In a 5-4 ruling in NIFLA v. Becerra [docket], the court decided that the California Reproductive Freedom, Accountability, Comprehensive Care, and Transparency Act (FACT Act) violated the First Amendment rights of crisis pregnancy centers by “alter[ing] the content of [their] speech.”

Writing for the majority, Justice Clarence Thomas noted that:

Even if California had presented a nonhypothetical justification for the unlicensed notice, the FACT Act unduly burdens protected speech. The unlicensed notice imposes a government-scripted, speaker-based disclosure requirement that is wholly disconnected from California’s informational interest. It requires covered facilities to post California’s precise notice, no matter what the facilities say on site or in their advertisements.
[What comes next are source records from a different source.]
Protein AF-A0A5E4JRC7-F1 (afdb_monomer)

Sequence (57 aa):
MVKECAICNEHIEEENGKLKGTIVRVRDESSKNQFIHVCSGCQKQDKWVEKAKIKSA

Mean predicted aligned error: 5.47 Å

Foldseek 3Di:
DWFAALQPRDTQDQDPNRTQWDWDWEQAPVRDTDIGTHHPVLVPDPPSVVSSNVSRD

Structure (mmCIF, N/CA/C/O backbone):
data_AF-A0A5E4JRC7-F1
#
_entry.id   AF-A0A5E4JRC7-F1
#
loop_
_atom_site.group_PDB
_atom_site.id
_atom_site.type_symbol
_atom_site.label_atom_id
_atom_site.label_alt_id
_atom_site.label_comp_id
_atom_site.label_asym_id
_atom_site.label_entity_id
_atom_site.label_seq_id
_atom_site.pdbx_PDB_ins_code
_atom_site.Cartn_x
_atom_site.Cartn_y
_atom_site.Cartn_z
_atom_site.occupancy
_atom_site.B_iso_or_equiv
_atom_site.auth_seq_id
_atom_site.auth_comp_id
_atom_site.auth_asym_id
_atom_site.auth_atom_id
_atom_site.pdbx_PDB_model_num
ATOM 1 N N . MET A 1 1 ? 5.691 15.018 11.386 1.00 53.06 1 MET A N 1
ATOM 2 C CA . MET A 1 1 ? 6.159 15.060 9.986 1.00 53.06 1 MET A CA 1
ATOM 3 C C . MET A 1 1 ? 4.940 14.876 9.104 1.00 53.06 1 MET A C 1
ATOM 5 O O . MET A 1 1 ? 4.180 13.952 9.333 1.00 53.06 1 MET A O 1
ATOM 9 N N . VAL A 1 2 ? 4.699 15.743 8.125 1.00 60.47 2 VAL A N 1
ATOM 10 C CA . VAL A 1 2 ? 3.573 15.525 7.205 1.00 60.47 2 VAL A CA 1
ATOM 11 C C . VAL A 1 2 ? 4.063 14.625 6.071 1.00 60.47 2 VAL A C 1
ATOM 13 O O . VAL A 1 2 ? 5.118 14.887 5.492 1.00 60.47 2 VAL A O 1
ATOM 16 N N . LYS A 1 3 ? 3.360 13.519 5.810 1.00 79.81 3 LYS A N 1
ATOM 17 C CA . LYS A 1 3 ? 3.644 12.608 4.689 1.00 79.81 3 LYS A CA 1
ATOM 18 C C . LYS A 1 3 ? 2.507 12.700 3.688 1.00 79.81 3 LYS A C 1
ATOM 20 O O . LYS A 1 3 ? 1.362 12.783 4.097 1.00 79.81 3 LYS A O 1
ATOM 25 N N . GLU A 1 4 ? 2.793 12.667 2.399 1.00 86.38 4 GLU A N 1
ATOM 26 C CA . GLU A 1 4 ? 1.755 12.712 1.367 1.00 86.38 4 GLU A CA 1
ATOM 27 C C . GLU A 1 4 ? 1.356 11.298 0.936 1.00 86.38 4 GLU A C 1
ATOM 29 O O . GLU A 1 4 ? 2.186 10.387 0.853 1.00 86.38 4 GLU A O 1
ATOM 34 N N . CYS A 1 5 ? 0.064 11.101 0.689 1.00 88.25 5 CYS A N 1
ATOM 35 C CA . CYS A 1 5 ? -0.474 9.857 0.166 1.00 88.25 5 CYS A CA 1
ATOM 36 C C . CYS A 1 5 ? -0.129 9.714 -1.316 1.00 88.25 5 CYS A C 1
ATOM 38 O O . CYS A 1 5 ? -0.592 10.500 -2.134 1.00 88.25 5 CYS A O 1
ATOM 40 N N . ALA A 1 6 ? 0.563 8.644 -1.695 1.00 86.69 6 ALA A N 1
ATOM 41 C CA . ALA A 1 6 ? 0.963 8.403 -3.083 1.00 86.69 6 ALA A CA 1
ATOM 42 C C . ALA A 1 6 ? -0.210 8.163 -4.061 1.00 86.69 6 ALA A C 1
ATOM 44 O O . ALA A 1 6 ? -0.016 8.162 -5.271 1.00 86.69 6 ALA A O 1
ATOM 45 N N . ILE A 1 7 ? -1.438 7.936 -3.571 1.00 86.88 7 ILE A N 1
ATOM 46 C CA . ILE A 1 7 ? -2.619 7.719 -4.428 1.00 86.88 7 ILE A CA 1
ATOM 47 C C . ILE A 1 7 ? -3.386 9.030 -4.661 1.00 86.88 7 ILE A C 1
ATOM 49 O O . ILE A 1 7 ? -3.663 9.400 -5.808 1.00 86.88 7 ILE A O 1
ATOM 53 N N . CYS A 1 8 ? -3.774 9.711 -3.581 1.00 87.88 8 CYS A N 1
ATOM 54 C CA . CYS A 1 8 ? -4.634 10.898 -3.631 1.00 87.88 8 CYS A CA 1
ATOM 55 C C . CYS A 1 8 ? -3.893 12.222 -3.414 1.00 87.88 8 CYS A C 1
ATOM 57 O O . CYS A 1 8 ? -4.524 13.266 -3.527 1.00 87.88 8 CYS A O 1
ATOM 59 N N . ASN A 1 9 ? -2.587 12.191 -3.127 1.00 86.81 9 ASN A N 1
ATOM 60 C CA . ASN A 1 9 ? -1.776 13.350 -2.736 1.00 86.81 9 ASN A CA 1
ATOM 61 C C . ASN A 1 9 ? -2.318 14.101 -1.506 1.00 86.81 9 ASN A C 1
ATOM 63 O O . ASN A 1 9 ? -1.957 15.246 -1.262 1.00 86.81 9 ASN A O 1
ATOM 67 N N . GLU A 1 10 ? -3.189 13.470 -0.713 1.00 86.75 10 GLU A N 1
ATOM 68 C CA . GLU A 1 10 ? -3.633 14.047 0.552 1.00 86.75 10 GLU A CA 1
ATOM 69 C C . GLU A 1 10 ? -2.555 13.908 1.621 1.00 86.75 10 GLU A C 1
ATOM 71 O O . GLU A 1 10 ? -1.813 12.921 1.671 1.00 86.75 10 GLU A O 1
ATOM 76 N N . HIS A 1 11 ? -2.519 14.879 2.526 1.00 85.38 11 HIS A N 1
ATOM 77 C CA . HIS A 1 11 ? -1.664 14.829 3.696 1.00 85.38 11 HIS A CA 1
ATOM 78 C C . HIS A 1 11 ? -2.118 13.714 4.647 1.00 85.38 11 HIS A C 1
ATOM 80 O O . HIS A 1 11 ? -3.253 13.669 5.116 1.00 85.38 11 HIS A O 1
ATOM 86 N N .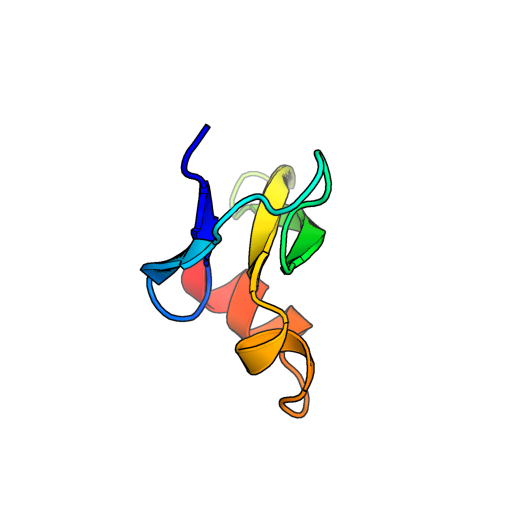 ILE A 1 12 ? -1.200 12.804 4.945 1.00 85.75 12 ILE A N 1
ATOM 87 C CA . ILE A 1 12 ? -1.320 11.790 5.982 1.00 85.75 12 ILE A CA 1
ATOM 88 C C . ILE A 1 12 ? -0.857 12.436 7.278 1.00 85.75 12 ILE A C 1
ATOM 90 O O . ILE A 1 12 ? 0.339 12.613 7.523 1.00 85.75 12 ILE A O 1
ATOM 94 N N . GLU A 1 13 ? -1.834 12.792 8.099 1.00 80.94 13 GLU A N 1
ATOM 95 C CA . GLU A 1 13 ? -1.591 13.297 9.439 1.00 80.94 13 GLU A CA 1
ATOM 96 C C . GLU A 1 13 ? -1.085 12.175 10.359 1.00 80.94 13 GLU A C 1
ATOM 98 O O . GLU A 1 13 ? -1.500 11.010 10.274 1.00 80.94 13 GLU A O 1
ATOM 103 N N . GLU A 1 14 ? -0.164 12.539 11.248 1.00 79.75 14 GLU A N 1
ATOM 104 C CA . GLU A 1 14 ? 0.294 11.691 12.344 1.00 79.75 14 GLU A CA 1
ATOM 105 C C . GLU A 1 14 ? -0.513 12.036 13.594 1.00 79.75 14 GLU A C 1
ATOM 107 O O . GLU A 1 14 ? -0.501 13.178 14.047 1.00 79.75 14 GLU A O 1
ATOM 112 N N . GLU A 1 15 ? -1.191 11.052 14.180 1.00 77.12 15 GLU A N 1
ATOM 113 C CA . GLU A 1 15 ? -1.930 11.221 15.431 1.00 77.12 15 GLU A CA 1
ATOM 114 C C . GLU A 1 15 ? -1.344 10.274 16.481 1.00 77.12 15 GLU A C 1
ATOM 116 O O . GLU A 1 15 ? -1.229 9.069 16.253 1.00 77.12 15 GLU A O 1
ATOM 121 N N . ASN A 1 16 ? -0.920 10.816 17.629 1.00 76.06 16 ASN A N 1
ATOM 122 C CA . ASN A 1 16 ? -0.278 10.053 18.711 1.00 76.06 16 ASN A CA 1
ATOM 123 C C . ASN A 1 16 ? 0.934 9.208 18.259 1.00 76.06 16 ASN A C 1
ATOM 125 O O . ASN A 1 16 ? 1.108 8.067 18.687 1.00 76.06 16 ASN A O 1
ATOM 129 N N . GLY A 1 17 ? 1.760 9.745 17.354 1.00 71.62 17 GLY A N 1
ATOM 130 C CA . GLY A 1 17 ? 2.942 9.046 16.830 1.00 71.62 17 GLY A CA 1
ATOM 131 C C . GLY A 1 17 ? 2.624 7.890 15.874 1.00 71.62 17 GLY A C 1
ATOM 132 O O . GLY A 1 17 ? 3.520 7.124 15.522 1.00 71.62 17 GLY A O 1
ATOM 133 N N . LYS A 1 18 ? 1.362 7.747 15.446 1.00 71.31 18 LYS A N 1
ATOM 134 C CA . LYS A 1 18 ? 0.950 6.809 14.399 1.00 71.31 18 LYS A CA 1
ATOM 135 C C . LYS A 1 18 ? 0.489 7.578 13.167 1.00 71.31 18 LYS A C 1
ATOM 137 O O . LYS A 1 18 ? -0.413 8.409 13.237 1.00 71.31 18 LYS A O 1
ATOM 142 N N . LEU A 1 19 ? 1.079 7.259 12.019 1.00 76.50 19 LEU A N 1
ATOM 143 C CA . LEU A 1 19 ? 0.583 7.706 10.718 1.00 76.50 19 LEU A CA 1
ATOM 144 C C . LEU A 1 19 ? -0.829 7.147 10.493 1.00 76.50 19 LEU A C 1
ATOM 146 O O . LEU A 1 19 ? -1.041 5.941 10.647 1.00 76.50 19 LEU A O 1
ATOM 150 N N . LYS A 1 20 ? -1.783 7.985 10.066 1.00 83.38 20 LYS A N 1
ATOM 151 C CA . LYS A 1 20 ? -3.116 7.544 9.599 1.00 83.38 20 LYS A CA 1
ATOM 152 C C . LYS A 1 20 ? -3.050 6.915 8.198 1.00 83.38 20 LYS A C 1
ATOM 154 O O . LYS A 1 20 ? -3.769 7.295 7.271 1.00 83.38 20 LYS A O 1
ATOM 159 N N . GLY A 1 21 ? -2.146 5.959 8.032 1.00 85.56 21 GLY A N 1
ATOM 160 C CA . GLY A 1 21 ? -1.895 5.285 6.773 1.00 85.56 21 GLY A CA 1
ATOM 161 C C . GLY A 1 21 ? -0.960 4.095 6.925 1.00 85.56 21 GLY A C 1
ATOM 162 O O . GLY A 1 21 ? -0.570 3.705 8.023 1.00 85.56 21 GLY A O 1
ATOM 163 N N . THR A 1 22 ? -0.584 3.525 5.791 1.00 87.06 22 THR A N 1
ATOM 164 C CA . THR A 1 22 ? 0.348 2.408 5.695 1.00 87.06 22 THR A CA 1
ATOM 165 C C . THR A 1 22 ? 1.552 2.782 4.847 1.00 87.06 22 THR A C 1
ATOM 167 O O . THR A 1 22 ? 1.494 3.703 4.030 1.00 87.06 22 THR A O 1
ATOM 170 N N . ILE A 1 23 ? 2.639 2.043 5.033 1.00 86.50 23 ILE A N 1
ATOM 171 C CA . ILE A 1 23 ? 3.832 2.136 4.203 1.00 86.50 23 ILE A CA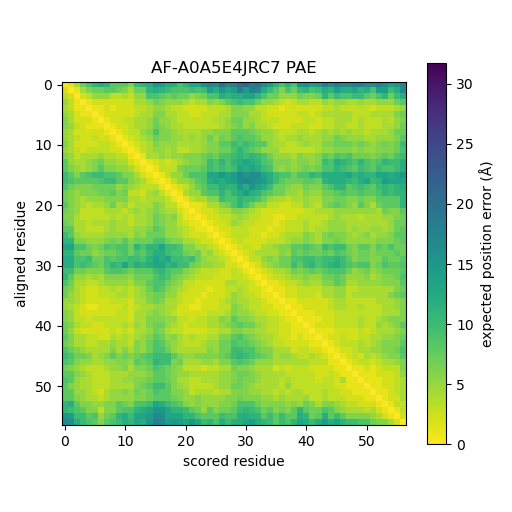 1
ATOM 172 C C . ILE A 1 23 ? 3.896 0.858 3.385 1.00 86.50 23 ILE A C 1
ATOM 174 O O . ILE A 1 23 ? 3.944 -0.237 3.947 1.00 86.50 23 ILE A O 1
ATOM 178 N N . VAL A 1 24 ? 3.918 0.992 2.064 1.00 86.00 24 VAL A N 1
ATOM 179 C CA . VAL A 1 24 ? 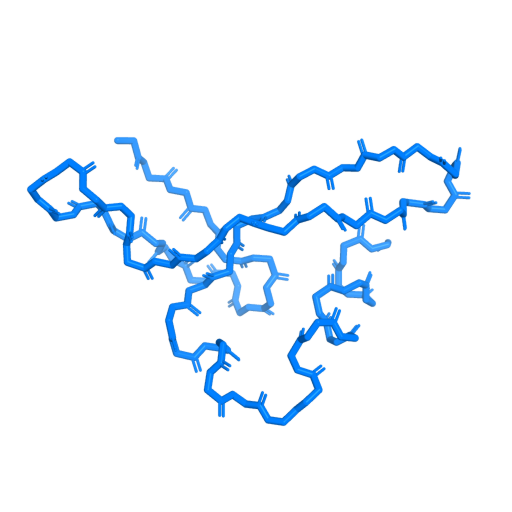4.104 -0.146 1.162 1.00 86.00 24 VAL A CA 1
ATOM 180 C C . VAL A 1 24 ? 5.379 -0.006 0.363 1.00 8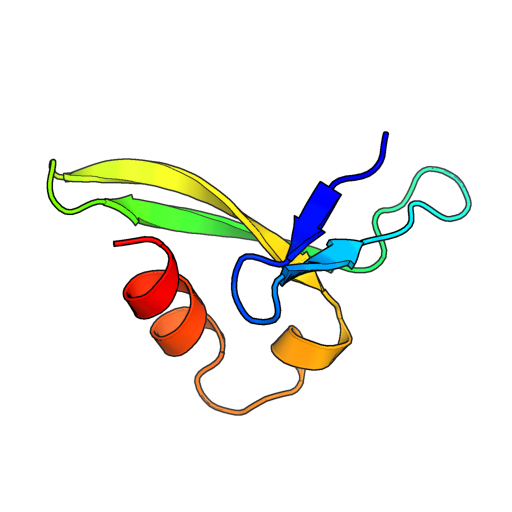6.00 24 VAL A C 1
ATOM 182 O O . VAL A 1 24 ? 5.781 1.085 -0.034 1.00 86.00 24 VAL A O 1
ATOM 185 N N . ARG A 1 25 ? 6.010 -1.151 0.122 1.00 87.81 25 ARG A N 1
ATOM 186 C CA . ARG A 1 25 ? 7.160 -1.273 -0.763 1.00 87.81 25 ARG A CA 1
ATOM 187 C C . ARG A 1 25 ? 6.656 -1.523 -2.180 1.00 87.81 25 ARG A C 1
ATOM 189 O O . ARG A 1 25 ? 6.076 -2.574 -2.453 1.00 87.81 25 ARG A O 1
ATOM 196 N N . VAL A 1 26 ? 6.888 -0.569 -3.068 1.00 85.56 26 VAL A N 1
ATOM 197 C CA . VAL A 1 26 ? 6.641 -0.695 -4.506 1.00 85.56 26 VAL A CA 1
ATOM 198 C C . VAL A 1 26 ? 7.961 -0.824 -5.252 1.00 85.56 26 VAL A C 1
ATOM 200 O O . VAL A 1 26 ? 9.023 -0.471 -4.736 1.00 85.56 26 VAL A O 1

Chief Justice John Roberts and Justices Samuel Alito, Anthony Kennedy and Neil Gorsuch joined Thomas’s opinion. Kennedy wrote a concurring opinion which Roberts, Alito and Gorsuch also joined. Justice Stephen Breyer wrote a dissenting opinion which Justices Ruth Bader Ginsburg, Sonia Sotomayor and Elena Kagan joined.

The case was filed in US District Court in October 2015 by a group of crisis pregnancy centers and the National Institute of Family and Life Advocates [advocacy website] shortly after the passage of the FACT act. In November the Supreme Court granted NIFLA’s petition for a writ of certiorari, and the case was argued in March.